In-situ leach mining (ISL) uses water wells to inject water and chemicals into a sandstone aquifer to release uranium deposits and then pump out the resulting uranium solution.  The solution is then processed to remove the uranium. 

Injection and extraction wells are drilled 50-100 feet apart in a grid pattern above the ore bodies.  Fresh water is pumped out of the aquifer, mixed with sodium bicarbonate and oxygen gas, and pumped back into the aquifer by high pressure injection wells.  Extraction wells “pull” the chemical solution across ore deposits, releasing the uranium. Other radioactive elements are mobilized during this process, including thorium, radium, and radon, as well as heavy metals such as arsenic, selenium, cadmium, vanadium, molybdenum, and lead.  

This solution of radioactive and toxic metals is pumped out of the ground and run through ion-exchange columns where resin beads remove the uranium for further processing into “yellowcake”.  The process water, contaminated with radioactive elements and heavy metals, is recharged with oxygen and sodium bicarbonate and re-injected into the aquifer.  This process continues until 60-80% of the uranium is extracted. 

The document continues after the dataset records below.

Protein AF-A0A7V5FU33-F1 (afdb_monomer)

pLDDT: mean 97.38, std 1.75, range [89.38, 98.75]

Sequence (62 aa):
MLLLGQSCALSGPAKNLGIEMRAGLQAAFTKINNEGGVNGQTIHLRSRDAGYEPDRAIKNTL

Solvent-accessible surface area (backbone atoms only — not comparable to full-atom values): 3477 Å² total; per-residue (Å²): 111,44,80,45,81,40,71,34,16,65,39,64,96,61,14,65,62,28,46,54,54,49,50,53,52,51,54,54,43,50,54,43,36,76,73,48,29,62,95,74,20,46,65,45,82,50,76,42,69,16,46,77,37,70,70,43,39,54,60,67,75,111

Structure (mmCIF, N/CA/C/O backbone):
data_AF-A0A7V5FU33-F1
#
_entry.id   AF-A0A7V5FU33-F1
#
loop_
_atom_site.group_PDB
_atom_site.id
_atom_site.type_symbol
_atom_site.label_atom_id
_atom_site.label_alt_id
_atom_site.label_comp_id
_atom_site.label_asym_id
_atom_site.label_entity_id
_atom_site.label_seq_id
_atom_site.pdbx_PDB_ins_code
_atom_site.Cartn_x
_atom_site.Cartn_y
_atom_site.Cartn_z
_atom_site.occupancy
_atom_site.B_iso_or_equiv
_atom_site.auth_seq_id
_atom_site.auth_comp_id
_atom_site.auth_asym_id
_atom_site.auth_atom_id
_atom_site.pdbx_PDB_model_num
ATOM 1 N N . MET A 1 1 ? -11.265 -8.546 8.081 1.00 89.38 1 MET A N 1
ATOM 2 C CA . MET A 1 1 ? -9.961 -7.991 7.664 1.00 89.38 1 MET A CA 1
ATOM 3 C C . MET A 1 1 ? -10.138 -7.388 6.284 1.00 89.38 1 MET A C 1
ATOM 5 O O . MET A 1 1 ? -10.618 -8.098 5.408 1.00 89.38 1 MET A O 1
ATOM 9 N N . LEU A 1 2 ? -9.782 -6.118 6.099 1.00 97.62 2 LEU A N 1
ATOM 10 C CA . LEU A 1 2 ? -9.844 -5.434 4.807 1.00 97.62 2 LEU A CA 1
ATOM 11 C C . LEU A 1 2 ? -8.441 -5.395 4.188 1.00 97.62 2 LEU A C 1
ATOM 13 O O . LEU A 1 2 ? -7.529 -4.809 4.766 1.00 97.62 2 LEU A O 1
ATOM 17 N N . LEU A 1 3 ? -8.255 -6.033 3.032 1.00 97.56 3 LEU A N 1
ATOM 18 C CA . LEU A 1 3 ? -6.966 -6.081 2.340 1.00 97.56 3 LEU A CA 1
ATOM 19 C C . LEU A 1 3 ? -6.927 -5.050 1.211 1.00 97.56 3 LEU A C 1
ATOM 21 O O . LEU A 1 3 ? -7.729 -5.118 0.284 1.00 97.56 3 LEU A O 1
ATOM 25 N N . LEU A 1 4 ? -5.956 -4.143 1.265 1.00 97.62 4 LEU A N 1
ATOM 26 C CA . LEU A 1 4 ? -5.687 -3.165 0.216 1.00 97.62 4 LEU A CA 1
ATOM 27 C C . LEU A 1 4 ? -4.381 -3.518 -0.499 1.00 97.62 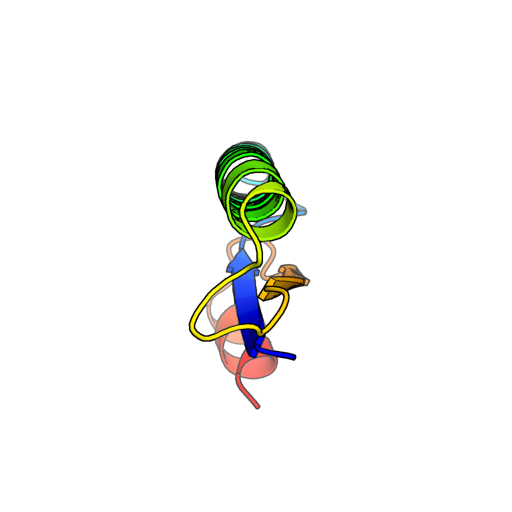4 LEU A C 1
ATOM 29 O O . LEU A 1 4 ? -3.341 -3.709 0.135 1.00 97.62 4 LEU A O 1
ATOM 33 N N . GLY A 1 5 ? -4.437 -3.615 -1.826 1.00 97.19 5 GLY A N 1
ATOM 34 C CA . GLY A 1 5 ? -3.267 -3.823 -2.676 1.00 97.19 5 GLY A CA 1
ATOM 35 C C . GLY A 1 5 ? -2.631 -2.499 -3.094 1.00 97.19 5 GLY A C 1
ATOM 36 O O . GLY A 1 5 ? -3.334 -1.541 -3.403 1.00 97.19 5 GLY A O 1
ATOM 37 N N . GLN A 1 6 ? -1.302 -2.451 -3.143 1.00 97.94 6 GLN A N 1
ATOM 38 C CA . GLN A 1 6 ? -0.550 -1.303 -3.651 1.00 97.94 6 GLN A CA 1
ATOM 39 C C . GLN A 1 6 ? 0.522 -1.780 -4.633 1.00 97.94 6 GLN A C 1
ATOM 41 O O . GLN A 1 6 ? 1.465 -2.459 -4.238 1.00 97.94 6 GLN A O 1
ATOM 46 N N . SER A 1 7 ? 0.416 -1.395 -5.903 1.00 97.75 7 SER A N 1
ATOM 47 C CA . SER A 1 7 ? 1.506 -1.530 -6.877 1.00 97.75 7 SER A CA 1
ATOM 48 C C . SER A 1 7 ? 2.254 -0.200 -6.937 1.00 97.75 7 SER A C 1
ATOM 50 O O . SER A 1 7 ? 1.660 0.819 -7.284 1.00 97.75 7 SER A O 1
ATOM 52 N N . CYS A 1 8 ? 3.520 -0.161 -6.523 1.00 97.62 8 CYS A N 1
ATOM 53 C CA . CYS A 1 8 ? 4.292 1.087 -6.472 1.00 97.62 8 CYS A CA 1
ATOM 54 C C . CYS A 1 8 ? 5.787 0.844 -6.697 1.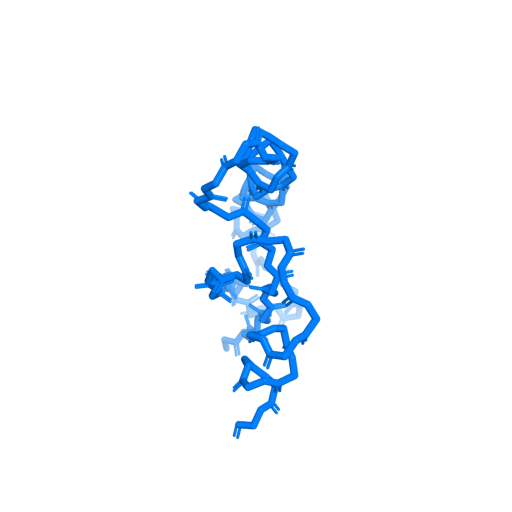00 97.62 8 CYS A C 1
ATOM 56 O O . CYS A 1 8 ? 6.262 -0.285 -6.583 1.00 97.62 8 CYS A O 1
ATOM 58 N N . ALA A 1 9 ? 6.532 1.894 -7.043 1.00 97.88 9 ALA A N 1
ATOM 59 C CA . ALA A 1 9 ? 7.980 1.808 -7.207 1.00 97.88 9 ALA A CA 1
ATOM 60 C C . ALA A 1 9 ? 8.655 1.664 -5.836 1.00 97.88 9 ALA A C 1
ATOM 62 O O . ALA A 1 9 ? 8.777 2.636 -5.098 1.00 97.88 9 ALA A O 1
ATOM 63 N N . LEU A 1 10 ? 9.079 0.452 -5.488 1.00 97.88 10 LEU A N 1
ATOM 64 C CA . LEU A 1 10 ? 9.839 0.155 -4.268 1.00 97.88 10 LEU A CA 1
ATOM 65 C C . LEU A 1 10 ? 11.313 -0.149 -4.573 1.00 97.88 10 LEU A C 1
ATOM 67 O O . LEU A 1 10 ? 12.138 -0.219 -3.664 1.00 97.88 10 LEU A O 1
ATOM 71 N N . SER A 1 11 ? 11.649 -0.294 -5.853 1.00 97.81 11 SER A N 1
ATOM 72 C CA . SER A 1 11 ? 13.007 -0.363 -6.385 1.00 97.81 11 SER A CA 1
ATOM 73 C C . SER A 1 11 ? 13.195 0.611 -7.553 1.00 97.81 11 SER A C 1
ATOM 75 O O . SER A 1 11 ? 12.256 1.281 -7.986 1.00 97.81 11 SER A O 1
ATOM 77 N N . GLY A 1 12 ? 14.434 0.706 -8.041 1.00 96.19 12 GLY A N 1
ATOM 78 C CA . GLY A 1 12 ? 14.798 1.561 -9.169 1.00 96.19 12 GLY A CA 1
ATOM 79 C C . GLY A 1 12 ? 14.990 3.043 -8.809 1.00 96.19 12 GLY A C 1
ATOM 80 O O . GLY A 1 12 ? 14.901 3.424 -7.636 1.00 96.19 12 GLY A O 1
ATOM 81 N N . PRO A 1 13 ? 15.273 3.896 -9.812 1.00 96.56 13 PRO A N 1
ATOM 82 C CA . PRO A 1 13 ? 15.581 5.316 -9.606 1.00 96.56 13 PRO A CA 1
ATOM 83 C C . PRO A 1 13 ? 14.433 6.106 -8.964 1.00 96.56 13 PRO A C 1
ATOM 85 O O . PRO A 1 13 ? 14.670 7.030 -8.192 1.00 96.56 13 PRO A O 1
ATOM 88 N N . ALA A 1 14 ? 13.186 5.707 -9.230 1.00 96.44 14 ALA A N 1
ATOM 89 C CA . ALA A 1 14 ? 11.985 6.364 -8.718 1.00 96.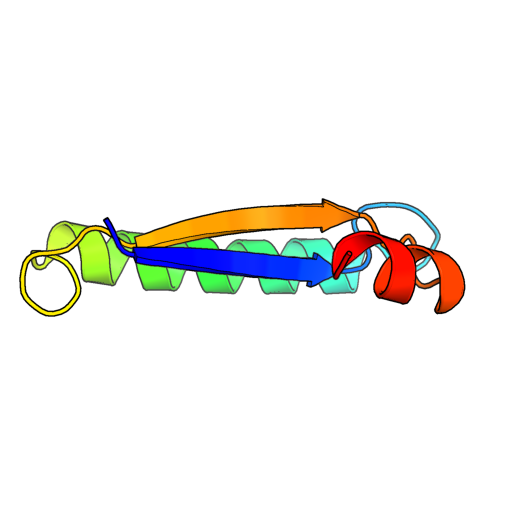44 14 ALA A CA 1
ATOM 90 C C . ALA A 1 14 ? 11.478 5.797 -7.372 1.0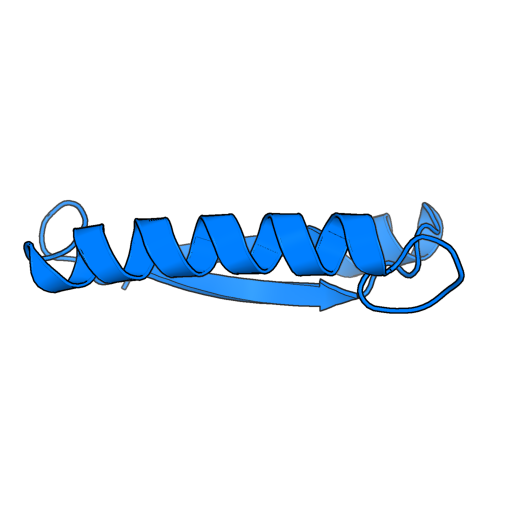0 96.44 14 ALA A C 1
ATOM 92 O O . ALA A 1 14 ? 10.397 6.178 -6.921 1.00 96.44 14 ALA A O 1
ATOM 93 N N . LYS A 1 15 ? 12.230 4.900 -6.707 1.00 97.88 15 LYS A N 1
ATOM 94 C CA . LYS A 1 15 ? 11.776 4.181 -5.496 1.00 97.88 15 LYS A CA 1
ATOM 95 C C . LYS A 1 15 ? 11.287 5.088 -4.365 1.00 97.88 15 LYS A C 1
ATOM 97 O O . LYS A 1 15 ? 10.378 4.721 -3.628 1.00 97.88 15 LYS A O 1
ATOM 102 N N . ASN A 1 16 ? 11.881 6.273 -4.222 1.00 98.00 16 ASN A N 1
ATOM 103 C CA . ASN A 1 16 ? 11.550 7.172 -3.120 1.00 98.00 16 ASN A CA 1
ATOM 104 C C . ASN A 1 16 ? 10.080 7.616 -3.199 1.00 98.00 16 ASN A C 1
ATOM 106 O O . ASN A 1 16 ? 9.428 7.715 -2.169 1.00 98.00 16 ASN A O 1
ATOM 110 N N . LEU A 1 17 ? 9.515 7.763 -4.404 1.00 96.50 17 LEU A N 1
ATOM 111 C CA . LEU A 1 17 ? 8.097 8.095 -4.575 1.00 96.50 17 LEU A CA 1
ATOM 112 C C . LEU A 1 17 ? 7.180 7.012 -3.986 1.00 96.50 17 LEU A C 1
ATOM 114 O O . LEU A 1 17 ? 6.229 7.321 -3.271 1.00 96.50 17 LEU A O 1
ATOM 118 N N . GLY A 1 18 ? 7.461 5.733 -4.261 1.00 97.50 18 GLY A N 1
ATOM 119 C CA . GLY A 1 18 ? 6.645 4.635 -3.741 1.00 97.50 18 GLY A CA 1
ATOM 120 C C . GLY A 1 18 ?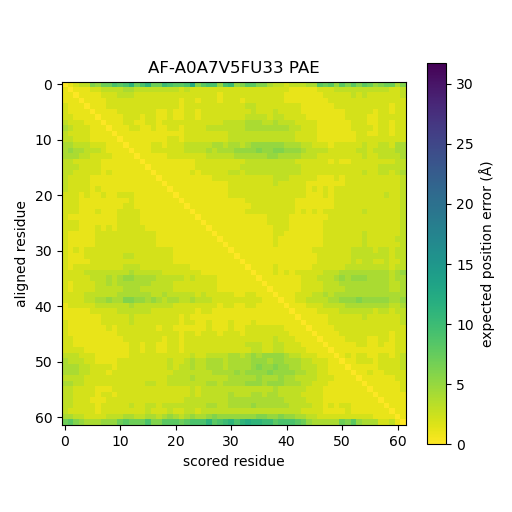 6.879 4.363 -2.256 1.00 97.50 18 GLY A C 1
ATOM 121 O O . GLY A 1 18 ? 5.925 4.021 -1.556 1.00 97.50 18 GLY A O 1
ATOM 122 N N . ILE A 1 19 ? 8.107 4.559 -1.761 1.00 98.38 19 ILE A N 1
ATOM 123 C CA . ILE A 1 19 ? 8.438 4.442 -0.333 1.00 98.38 19 ILE A CA 1
ATOM 124 C C . ILE A 1 19 ? 7.660 5.478 0.483 1.00 98.38 19 ILE A C 1
ATOM 126 O O . ILE A 1 19 ? 6.947 5.088 1.407 1.00 98.38 19 ILE A O 1
ATOM 130 N N . GLU A 1 20 ? 7.722 6.759 0.111 1.00 98.38 20 GLU A N 1
ATOM 131 C CA . GLU A 1 20 ? 7.028 7.826 0.846 1.00 98.38 20 GLU A CA 1
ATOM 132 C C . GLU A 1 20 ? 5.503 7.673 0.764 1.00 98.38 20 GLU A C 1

In-situ mining is not a closed process.  There is no physical barrier between the mining zone and the surrounding aquifer which supplies drinking water to residents with wells.  More water is extracted than injected in an attempt to use water pressure to control the leaching solution and keep it from spreading outside the mining zone.  Pump failure, electric power loss, or computer control malfunction can result in an escape of leaching solution (containing uranium, radium, and heavy metals) from the mining zone into adjacent areas of the aquifer used for drinking water.  This is euphemistically referred to by the mining industry as an “excursion”.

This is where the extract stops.